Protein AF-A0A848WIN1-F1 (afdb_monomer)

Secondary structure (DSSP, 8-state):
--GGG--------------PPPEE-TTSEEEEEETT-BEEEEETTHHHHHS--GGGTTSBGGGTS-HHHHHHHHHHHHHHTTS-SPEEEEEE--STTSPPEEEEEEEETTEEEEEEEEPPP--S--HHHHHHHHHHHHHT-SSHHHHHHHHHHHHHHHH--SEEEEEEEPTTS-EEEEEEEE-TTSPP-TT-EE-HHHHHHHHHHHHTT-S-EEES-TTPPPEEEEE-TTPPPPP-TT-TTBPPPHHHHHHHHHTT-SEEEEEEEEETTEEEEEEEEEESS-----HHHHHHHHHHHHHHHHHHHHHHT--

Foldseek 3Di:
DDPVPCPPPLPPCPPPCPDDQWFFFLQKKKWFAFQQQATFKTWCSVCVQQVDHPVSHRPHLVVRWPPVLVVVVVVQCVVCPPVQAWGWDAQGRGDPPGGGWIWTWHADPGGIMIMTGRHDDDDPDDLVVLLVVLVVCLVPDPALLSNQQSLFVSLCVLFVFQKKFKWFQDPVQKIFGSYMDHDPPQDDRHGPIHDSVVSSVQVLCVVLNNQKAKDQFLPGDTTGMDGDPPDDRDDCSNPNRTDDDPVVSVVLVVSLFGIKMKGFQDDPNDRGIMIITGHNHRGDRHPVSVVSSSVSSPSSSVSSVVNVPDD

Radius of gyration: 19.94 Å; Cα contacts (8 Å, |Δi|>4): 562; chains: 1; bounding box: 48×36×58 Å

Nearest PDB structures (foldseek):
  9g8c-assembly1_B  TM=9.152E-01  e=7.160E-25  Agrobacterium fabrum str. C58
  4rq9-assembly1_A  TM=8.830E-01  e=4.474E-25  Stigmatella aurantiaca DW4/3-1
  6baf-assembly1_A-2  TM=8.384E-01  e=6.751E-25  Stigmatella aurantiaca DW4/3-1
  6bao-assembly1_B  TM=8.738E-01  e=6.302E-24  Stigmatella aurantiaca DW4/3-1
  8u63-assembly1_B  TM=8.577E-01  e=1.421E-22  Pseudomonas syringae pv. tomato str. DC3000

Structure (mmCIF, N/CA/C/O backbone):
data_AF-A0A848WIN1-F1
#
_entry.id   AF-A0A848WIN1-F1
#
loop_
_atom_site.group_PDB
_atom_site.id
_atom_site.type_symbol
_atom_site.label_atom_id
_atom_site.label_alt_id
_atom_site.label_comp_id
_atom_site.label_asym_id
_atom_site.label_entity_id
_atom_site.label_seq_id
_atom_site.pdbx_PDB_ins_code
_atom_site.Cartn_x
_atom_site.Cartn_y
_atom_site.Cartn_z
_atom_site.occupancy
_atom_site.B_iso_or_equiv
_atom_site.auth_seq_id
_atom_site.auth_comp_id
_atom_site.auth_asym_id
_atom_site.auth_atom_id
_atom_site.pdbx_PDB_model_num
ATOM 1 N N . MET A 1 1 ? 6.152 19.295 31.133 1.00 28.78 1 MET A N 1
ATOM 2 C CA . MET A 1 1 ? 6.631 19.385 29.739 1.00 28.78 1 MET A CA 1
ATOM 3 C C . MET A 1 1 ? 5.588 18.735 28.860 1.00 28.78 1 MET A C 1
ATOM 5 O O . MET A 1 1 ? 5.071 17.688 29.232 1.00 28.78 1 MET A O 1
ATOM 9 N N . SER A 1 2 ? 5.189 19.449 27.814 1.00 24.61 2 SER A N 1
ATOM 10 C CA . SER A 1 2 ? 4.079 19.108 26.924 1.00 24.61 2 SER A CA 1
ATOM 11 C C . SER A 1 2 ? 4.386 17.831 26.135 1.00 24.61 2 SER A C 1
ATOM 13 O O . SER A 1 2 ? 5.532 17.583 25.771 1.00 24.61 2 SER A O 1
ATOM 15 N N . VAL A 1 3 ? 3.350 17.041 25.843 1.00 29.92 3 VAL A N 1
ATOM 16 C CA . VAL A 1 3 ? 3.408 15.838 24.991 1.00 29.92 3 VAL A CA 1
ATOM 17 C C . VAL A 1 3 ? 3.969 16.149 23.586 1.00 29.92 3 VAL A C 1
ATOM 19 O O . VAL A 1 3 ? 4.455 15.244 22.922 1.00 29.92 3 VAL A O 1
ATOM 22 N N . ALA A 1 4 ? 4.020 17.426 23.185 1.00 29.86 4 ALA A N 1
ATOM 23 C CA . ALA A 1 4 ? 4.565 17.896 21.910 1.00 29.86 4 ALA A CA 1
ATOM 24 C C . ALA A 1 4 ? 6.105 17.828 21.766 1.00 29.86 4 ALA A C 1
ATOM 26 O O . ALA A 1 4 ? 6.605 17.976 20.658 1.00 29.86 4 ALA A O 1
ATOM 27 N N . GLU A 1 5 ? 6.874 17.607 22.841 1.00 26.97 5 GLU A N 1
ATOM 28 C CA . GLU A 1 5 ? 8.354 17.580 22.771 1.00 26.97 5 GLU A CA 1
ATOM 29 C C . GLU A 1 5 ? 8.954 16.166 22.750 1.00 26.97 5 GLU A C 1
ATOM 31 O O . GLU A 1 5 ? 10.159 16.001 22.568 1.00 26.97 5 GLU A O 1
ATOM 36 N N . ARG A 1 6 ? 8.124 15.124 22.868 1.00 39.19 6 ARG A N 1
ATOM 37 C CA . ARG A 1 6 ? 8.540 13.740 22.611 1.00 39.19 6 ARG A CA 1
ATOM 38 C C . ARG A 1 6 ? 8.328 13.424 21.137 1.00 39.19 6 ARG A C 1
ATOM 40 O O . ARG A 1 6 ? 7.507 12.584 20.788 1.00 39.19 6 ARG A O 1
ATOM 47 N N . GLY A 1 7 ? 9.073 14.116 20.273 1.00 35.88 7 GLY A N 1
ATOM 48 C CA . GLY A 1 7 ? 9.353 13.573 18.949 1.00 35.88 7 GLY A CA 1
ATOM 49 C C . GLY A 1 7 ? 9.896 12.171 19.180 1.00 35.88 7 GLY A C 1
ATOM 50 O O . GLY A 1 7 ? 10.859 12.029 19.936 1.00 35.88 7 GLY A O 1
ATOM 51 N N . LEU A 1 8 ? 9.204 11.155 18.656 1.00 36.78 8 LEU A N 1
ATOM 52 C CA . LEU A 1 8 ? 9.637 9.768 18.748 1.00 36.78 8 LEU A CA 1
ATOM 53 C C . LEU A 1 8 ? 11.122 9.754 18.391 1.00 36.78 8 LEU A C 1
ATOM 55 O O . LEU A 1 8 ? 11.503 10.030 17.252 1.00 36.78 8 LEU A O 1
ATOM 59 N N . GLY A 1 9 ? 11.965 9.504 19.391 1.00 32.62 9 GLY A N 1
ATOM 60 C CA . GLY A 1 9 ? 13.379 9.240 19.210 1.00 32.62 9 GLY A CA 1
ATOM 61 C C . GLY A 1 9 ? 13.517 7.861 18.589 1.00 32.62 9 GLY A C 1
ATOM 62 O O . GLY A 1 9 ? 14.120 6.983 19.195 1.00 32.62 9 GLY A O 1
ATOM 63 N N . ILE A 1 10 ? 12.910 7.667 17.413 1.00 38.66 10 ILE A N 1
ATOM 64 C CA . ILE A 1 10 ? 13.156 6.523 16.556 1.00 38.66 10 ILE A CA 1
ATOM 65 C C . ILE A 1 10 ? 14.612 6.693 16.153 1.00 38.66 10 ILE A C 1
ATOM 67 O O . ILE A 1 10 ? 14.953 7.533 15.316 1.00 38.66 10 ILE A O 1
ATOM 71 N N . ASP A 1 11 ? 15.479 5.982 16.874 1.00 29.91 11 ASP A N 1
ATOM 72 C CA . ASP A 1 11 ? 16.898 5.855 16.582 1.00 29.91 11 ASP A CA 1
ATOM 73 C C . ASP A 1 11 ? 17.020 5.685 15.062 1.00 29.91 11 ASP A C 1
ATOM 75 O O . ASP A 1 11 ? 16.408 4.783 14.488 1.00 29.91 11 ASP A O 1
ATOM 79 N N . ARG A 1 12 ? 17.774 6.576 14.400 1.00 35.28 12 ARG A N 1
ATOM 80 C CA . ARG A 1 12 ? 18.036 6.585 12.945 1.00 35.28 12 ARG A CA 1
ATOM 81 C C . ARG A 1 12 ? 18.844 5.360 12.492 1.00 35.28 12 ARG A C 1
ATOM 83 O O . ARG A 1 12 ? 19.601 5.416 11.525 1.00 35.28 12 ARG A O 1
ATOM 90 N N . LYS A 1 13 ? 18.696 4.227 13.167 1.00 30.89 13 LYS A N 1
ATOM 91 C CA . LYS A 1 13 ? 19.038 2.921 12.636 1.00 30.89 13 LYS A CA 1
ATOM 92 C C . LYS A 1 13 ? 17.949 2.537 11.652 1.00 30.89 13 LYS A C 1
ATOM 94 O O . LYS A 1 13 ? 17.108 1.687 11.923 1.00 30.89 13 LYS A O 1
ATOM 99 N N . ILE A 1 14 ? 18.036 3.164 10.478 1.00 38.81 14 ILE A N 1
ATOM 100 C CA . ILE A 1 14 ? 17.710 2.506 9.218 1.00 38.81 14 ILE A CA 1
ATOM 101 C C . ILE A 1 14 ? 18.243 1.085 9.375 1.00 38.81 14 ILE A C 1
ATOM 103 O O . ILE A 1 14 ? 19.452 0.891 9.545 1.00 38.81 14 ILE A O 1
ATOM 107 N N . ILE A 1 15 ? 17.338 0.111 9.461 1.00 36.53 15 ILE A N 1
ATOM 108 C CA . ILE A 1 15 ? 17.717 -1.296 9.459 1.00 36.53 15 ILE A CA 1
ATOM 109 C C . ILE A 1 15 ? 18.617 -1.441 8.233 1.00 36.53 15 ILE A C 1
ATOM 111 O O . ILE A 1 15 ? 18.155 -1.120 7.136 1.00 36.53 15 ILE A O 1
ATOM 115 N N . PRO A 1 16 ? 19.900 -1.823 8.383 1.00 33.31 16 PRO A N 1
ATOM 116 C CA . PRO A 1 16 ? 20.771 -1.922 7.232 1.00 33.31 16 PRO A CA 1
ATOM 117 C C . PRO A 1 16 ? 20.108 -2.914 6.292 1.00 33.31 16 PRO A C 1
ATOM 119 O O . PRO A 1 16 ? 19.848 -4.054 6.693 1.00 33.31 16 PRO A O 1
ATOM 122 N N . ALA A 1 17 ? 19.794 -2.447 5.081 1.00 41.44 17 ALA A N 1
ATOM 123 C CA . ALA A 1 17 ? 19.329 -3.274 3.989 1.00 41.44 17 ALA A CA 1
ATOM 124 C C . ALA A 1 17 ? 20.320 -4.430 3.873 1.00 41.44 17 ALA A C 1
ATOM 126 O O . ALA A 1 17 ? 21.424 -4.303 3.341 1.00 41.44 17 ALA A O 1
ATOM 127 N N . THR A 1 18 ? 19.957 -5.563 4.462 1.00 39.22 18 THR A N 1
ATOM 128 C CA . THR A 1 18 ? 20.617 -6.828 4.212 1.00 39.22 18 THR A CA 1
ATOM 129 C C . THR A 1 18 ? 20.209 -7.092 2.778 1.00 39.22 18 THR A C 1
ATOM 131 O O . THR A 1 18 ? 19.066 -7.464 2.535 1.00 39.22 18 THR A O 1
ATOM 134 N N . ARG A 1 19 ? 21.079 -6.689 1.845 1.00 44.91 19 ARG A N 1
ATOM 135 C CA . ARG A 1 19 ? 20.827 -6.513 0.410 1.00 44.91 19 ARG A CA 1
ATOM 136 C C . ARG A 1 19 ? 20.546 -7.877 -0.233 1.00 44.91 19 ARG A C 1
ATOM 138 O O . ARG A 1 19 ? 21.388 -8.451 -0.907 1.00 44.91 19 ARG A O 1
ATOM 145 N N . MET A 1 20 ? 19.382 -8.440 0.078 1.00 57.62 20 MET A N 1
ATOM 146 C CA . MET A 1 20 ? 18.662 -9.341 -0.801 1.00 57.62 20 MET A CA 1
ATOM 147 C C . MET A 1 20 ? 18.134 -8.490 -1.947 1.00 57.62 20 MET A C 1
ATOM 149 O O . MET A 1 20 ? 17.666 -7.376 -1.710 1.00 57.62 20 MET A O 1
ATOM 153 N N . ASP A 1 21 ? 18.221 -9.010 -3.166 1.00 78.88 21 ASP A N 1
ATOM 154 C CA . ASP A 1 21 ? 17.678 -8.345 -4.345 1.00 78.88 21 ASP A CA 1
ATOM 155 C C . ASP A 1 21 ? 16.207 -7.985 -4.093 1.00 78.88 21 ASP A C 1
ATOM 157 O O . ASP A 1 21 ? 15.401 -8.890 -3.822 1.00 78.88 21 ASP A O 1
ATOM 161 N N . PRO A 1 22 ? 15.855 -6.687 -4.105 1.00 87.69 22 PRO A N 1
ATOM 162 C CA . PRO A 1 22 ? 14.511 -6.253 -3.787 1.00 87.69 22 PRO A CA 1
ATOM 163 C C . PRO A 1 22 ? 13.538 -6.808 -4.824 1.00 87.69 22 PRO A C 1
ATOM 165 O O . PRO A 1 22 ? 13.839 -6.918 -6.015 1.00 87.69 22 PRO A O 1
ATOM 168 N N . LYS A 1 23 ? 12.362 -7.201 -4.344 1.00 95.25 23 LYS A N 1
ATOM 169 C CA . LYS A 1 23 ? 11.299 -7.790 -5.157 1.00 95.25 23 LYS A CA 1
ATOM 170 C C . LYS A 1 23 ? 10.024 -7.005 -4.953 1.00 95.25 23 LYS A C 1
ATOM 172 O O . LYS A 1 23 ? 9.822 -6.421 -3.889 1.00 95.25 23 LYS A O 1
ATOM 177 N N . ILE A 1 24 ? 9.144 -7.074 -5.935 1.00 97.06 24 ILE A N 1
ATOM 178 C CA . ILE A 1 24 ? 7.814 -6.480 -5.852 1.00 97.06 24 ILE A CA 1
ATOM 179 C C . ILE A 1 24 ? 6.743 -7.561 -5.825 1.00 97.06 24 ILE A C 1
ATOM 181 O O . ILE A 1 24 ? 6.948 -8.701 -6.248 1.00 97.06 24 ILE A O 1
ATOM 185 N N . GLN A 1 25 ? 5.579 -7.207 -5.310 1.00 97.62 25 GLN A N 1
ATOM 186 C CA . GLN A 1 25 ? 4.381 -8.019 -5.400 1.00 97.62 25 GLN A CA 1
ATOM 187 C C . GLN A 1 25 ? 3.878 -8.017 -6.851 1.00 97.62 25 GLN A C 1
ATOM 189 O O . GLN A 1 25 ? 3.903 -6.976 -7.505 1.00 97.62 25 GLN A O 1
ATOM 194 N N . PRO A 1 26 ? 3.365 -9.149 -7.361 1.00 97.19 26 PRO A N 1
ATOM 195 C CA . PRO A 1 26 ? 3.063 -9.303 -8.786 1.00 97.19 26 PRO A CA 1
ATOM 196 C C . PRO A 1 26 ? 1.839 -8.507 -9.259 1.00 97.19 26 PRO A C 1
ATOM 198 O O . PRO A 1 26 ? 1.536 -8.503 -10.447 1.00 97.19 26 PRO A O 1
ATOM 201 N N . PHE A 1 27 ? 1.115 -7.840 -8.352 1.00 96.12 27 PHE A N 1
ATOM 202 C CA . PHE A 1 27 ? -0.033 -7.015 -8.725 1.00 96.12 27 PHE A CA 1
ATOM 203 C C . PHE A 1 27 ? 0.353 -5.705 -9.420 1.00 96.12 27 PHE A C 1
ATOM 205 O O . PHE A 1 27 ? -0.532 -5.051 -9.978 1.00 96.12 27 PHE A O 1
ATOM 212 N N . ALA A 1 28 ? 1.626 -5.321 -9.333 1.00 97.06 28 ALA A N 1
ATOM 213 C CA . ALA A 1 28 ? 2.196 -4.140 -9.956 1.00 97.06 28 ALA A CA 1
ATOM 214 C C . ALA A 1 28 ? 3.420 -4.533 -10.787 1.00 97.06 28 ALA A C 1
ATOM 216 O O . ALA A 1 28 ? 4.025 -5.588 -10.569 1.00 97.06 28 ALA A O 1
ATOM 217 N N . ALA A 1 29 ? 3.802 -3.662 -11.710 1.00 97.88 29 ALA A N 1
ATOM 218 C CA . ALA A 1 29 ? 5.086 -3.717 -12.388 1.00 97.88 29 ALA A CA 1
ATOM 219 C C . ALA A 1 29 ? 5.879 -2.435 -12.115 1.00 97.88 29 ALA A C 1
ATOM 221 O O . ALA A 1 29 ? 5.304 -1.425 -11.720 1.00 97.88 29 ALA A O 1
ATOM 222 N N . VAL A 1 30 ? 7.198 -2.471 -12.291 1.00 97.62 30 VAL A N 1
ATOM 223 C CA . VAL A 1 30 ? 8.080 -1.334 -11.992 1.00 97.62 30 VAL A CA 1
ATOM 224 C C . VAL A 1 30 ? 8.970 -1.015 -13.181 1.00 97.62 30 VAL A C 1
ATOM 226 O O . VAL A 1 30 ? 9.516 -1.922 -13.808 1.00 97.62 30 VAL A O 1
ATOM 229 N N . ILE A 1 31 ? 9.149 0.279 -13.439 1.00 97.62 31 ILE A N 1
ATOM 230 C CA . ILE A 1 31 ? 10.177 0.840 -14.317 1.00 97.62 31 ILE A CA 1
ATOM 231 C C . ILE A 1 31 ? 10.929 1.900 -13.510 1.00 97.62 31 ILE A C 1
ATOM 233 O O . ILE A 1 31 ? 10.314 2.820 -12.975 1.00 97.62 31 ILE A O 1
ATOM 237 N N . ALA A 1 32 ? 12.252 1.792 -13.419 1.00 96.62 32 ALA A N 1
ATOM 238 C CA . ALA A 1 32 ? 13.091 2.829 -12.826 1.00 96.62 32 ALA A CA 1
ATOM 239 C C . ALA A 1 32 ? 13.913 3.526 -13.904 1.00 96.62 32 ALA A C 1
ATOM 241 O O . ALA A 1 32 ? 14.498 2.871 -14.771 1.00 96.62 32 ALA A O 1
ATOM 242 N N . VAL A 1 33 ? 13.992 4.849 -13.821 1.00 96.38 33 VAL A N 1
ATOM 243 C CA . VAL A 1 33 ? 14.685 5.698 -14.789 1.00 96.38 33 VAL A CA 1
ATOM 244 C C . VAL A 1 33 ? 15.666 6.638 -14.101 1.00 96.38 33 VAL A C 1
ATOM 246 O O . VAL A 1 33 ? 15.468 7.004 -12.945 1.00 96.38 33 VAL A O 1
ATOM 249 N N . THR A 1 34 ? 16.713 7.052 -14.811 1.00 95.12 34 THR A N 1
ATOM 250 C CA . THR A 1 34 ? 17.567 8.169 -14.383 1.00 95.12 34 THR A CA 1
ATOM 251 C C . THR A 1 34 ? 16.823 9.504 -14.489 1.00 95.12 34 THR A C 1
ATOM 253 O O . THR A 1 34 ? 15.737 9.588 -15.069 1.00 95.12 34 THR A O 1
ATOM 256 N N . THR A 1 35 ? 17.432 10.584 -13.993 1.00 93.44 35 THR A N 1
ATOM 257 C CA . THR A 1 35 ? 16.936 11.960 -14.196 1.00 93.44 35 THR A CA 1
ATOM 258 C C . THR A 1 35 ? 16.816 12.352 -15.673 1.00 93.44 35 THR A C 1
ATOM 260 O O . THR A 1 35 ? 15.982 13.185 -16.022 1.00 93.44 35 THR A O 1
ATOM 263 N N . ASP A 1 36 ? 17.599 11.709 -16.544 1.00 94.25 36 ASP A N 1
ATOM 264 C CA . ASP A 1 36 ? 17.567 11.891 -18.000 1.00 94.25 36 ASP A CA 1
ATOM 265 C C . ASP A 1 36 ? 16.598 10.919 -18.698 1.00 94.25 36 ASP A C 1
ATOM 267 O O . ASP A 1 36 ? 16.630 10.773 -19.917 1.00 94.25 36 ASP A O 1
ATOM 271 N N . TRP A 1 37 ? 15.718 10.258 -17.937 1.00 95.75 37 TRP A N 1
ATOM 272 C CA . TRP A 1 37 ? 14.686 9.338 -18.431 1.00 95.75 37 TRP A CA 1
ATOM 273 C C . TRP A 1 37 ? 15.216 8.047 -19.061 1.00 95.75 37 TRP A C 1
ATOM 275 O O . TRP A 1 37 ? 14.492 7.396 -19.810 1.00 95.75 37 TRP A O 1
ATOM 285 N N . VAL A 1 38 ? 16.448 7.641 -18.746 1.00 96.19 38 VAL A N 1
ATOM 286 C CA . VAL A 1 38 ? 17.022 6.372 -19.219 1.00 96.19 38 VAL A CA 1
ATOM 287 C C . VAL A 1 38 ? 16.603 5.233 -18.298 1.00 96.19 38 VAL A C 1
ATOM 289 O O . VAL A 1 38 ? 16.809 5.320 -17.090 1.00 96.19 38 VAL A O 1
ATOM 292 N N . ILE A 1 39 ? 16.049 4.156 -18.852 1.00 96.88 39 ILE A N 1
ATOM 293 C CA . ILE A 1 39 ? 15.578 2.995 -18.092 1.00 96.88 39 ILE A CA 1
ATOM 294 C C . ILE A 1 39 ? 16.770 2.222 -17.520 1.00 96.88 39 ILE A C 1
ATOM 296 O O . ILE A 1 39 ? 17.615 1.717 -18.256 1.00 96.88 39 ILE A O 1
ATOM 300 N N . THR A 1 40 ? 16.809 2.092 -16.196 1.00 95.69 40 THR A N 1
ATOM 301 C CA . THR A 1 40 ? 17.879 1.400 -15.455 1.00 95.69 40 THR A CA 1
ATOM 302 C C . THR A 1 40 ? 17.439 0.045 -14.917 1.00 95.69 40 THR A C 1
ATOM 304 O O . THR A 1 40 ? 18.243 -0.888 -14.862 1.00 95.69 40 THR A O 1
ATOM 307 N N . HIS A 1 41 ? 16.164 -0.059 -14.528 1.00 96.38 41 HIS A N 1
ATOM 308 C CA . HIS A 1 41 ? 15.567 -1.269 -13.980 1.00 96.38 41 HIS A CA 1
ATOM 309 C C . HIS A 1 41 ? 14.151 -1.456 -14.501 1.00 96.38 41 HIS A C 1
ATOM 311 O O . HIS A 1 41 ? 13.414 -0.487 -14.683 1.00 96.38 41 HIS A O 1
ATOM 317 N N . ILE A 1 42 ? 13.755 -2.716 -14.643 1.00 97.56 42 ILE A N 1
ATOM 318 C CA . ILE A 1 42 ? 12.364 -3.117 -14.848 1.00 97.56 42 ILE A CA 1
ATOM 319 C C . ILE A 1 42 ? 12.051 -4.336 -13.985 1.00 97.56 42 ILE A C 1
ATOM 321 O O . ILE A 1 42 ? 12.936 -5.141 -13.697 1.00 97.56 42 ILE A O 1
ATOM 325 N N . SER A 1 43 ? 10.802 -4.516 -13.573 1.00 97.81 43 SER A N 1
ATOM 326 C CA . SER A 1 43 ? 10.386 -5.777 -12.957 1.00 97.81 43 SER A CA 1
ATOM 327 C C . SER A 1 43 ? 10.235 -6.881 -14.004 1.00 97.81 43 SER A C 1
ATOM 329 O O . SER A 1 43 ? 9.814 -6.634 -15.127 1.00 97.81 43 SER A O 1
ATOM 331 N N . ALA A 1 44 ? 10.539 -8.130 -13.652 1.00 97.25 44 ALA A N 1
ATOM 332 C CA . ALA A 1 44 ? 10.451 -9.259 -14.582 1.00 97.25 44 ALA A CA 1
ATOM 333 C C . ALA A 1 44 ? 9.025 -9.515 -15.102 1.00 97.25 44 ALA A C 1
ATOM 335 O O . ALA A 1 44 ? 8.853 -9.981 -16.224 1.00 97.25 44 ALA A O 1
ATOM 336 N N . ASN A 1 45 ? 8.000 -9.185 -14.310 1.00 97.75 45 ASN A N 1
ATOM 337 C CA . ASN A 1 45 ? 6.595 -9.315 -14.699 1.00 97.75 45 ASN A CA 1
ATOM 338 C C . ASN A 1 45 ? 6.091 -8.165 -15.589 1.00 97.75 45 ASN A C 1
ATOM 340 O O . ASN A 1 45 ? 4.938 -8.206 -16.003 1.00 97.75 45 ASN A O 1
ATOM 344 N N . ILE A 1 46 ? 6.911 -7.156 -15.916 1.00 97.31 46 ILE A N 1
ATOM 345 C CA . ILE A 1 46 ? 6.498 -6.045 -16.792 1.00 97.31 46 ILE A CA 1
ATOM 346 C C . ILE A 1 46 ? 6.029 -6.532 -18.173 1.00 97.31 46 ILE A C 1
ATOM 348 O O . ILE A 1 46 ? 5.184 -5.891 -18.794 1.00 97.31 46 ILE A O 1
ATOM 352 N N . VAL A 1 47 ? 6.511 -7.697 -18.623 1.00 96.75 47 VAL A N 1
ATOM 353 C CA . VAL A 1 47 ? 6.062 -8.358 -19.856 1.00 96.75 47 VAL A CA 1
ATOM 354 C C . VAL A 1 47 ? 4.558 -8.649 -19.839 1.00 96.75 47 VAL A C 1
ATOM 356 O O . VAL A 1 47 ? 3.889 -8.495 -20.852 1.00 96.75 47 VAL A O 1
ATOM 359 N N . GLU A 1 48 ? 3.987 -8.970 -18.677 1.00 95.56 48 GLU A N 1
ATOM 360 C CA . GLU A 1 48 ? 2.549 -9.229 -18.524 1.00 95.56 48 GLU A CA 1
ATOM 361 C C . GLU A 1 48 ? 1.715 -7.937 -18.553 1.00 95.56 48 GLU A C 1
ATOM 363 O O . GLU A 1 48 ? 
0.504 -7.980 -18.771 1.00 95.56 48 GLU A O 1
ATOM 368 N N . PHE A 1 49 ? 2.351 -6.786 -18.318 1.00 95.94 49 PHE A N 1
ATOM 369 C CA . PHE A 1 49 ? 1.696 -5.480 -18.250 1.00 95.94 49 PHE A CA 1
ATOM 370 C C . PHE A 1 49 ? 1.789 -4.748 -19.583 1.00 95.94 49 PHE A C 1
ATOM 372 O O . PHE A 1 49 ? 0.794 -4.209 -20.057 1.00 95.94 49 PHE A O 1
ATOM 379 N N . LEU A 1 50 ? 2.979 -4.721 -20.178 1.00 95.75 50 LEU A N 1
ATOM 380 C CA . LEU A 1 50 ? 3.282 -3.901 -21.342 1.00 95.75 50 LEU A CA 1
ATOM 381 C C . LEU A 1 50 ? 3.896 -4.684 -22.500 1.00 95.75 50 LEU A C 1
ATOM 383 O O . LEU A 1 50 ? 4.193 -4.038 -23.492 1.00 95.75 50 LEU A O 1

* * * * *

-- REQUIRED ACTION --
Reproduce exactly the lines of the records above from the one with "ATOM 65 C C" to the one with "ATOM 119 O O", both included, and leave out everything else.

-- REPLY --
ATOM 65 C C . ILE A 1 10 ? 14.612 6.693 16.153 1.00 38.66 10 ILE A C 1
ATOM 67 O O . ILE A 1 10 ? 14.953 7.533 15.316 1.00 38.66 10 ILE A O 1
ATOM 71 N N . ASP A 1 11 ? 15.479 5.982 16.874 1.00 29.91 11 ASP A N 1
ATOM 72 C CA . ASP A 1 11 ? 16.898 5.855 16.582 1.00 29.91 11 ASP A CA 1
ATOM 73 C C . ASP A 1 11 ? 17.020 5.685 15.062 1.00 29.91 11 ASP A C 1
ATOM 75 O O . ASP A 1 11 ? 16.408 4.783 14.488 1.00 29.91 11 ASP A O 1
ATOM 79 N N . ARG A 1 12 ? 17.774 6.576 14.400 1.00 35.28 12 ARG A N 1
ATOM 80 C CA . ARG A 1 12 ? 18.036 6.585 12.945 1.00 35.28 12 ARG A CA 1
ATOM 81 C C . ARG A 1 12 ? 18.844 5.360 12.492 1.00 35.28 12 ARG A C 1
ATOM 83 O O . ARG A 1 12 ? 19.601 5.416 11.525 1.00 35.28 12 ARG A O 1
ATOM 90 N N . LYS A 1 13 ? 18.696 4.227 13.167 1.00 30.89 13 LYS A N 1
ATOM 91 C CA . LYS A 1 13 ? 19.038 2.921 12.636 1.00 30.89 13 LYS A CA 1
ATOM 92 C C . LYS A 1 13 ? 17.949 2.537 11.652 1.00 30.89 13 LYS A C 1
ATOM 94 O O . LYS A 1 13 ? 17.108 1.687 11.923 1.00 30.89 13 LYS A O 1
ATOM 99 N N . ILE A 1 14 ? 18.036 3.164 10.478 1.00 38.81 14 ILE A N 1
ATOM 100 C CA . ILE A 1 14 ? 17.710 2.506 9.218 1.00 38.81 14 ILE A CA 1
ATOM 101 C C . ILE A 1 14 ? 18.243 1.085 9.375 1.00 38.81 14 ILE A C 1
ATOM 103 O O . ILE A 1 14 ? 19.452 0.891 9.545 1.00 38.81 14 ILE A O 1
ATOM 107 N N . ILE A 1 15 ? 17.338 0.111 9.461 1.00 36.53 15 ILE A N 1
ATOM 108 C CA . ILE A 1 15 ? 17.717 -1.296 9.459 1.00 36.53 15 ILE A CA 1
ATOM 109 C C . ILE A 1 15 ? 18.617 -1.441 8.233 1.00 36.53 15 ILE A C 1
ATOM 111 O O . ILE A 1 15 ? 18.155 -1.120 7.136 1.00 36.53 15 ILE A O 1
ATOM 115 N N . PRO A 1 16 ? 19.900 -1.823 8.383 1.00 33.31 16 PRO A N 1
ATOM 116 C CA . PRO A 1 16 ? 20.771 -1.922 7.232 1.00 33.31 16 PRO A CA 1
ATOM 117 C C . PRO A 1 16 ? 20.108 -2.914 6.292 1.00 33.31 16 PRO A C 1
ATOM 119 O O . PRO A 1 16 ? 19.848 -4.054 6.693 1.00 33.31 16 PRO A O 1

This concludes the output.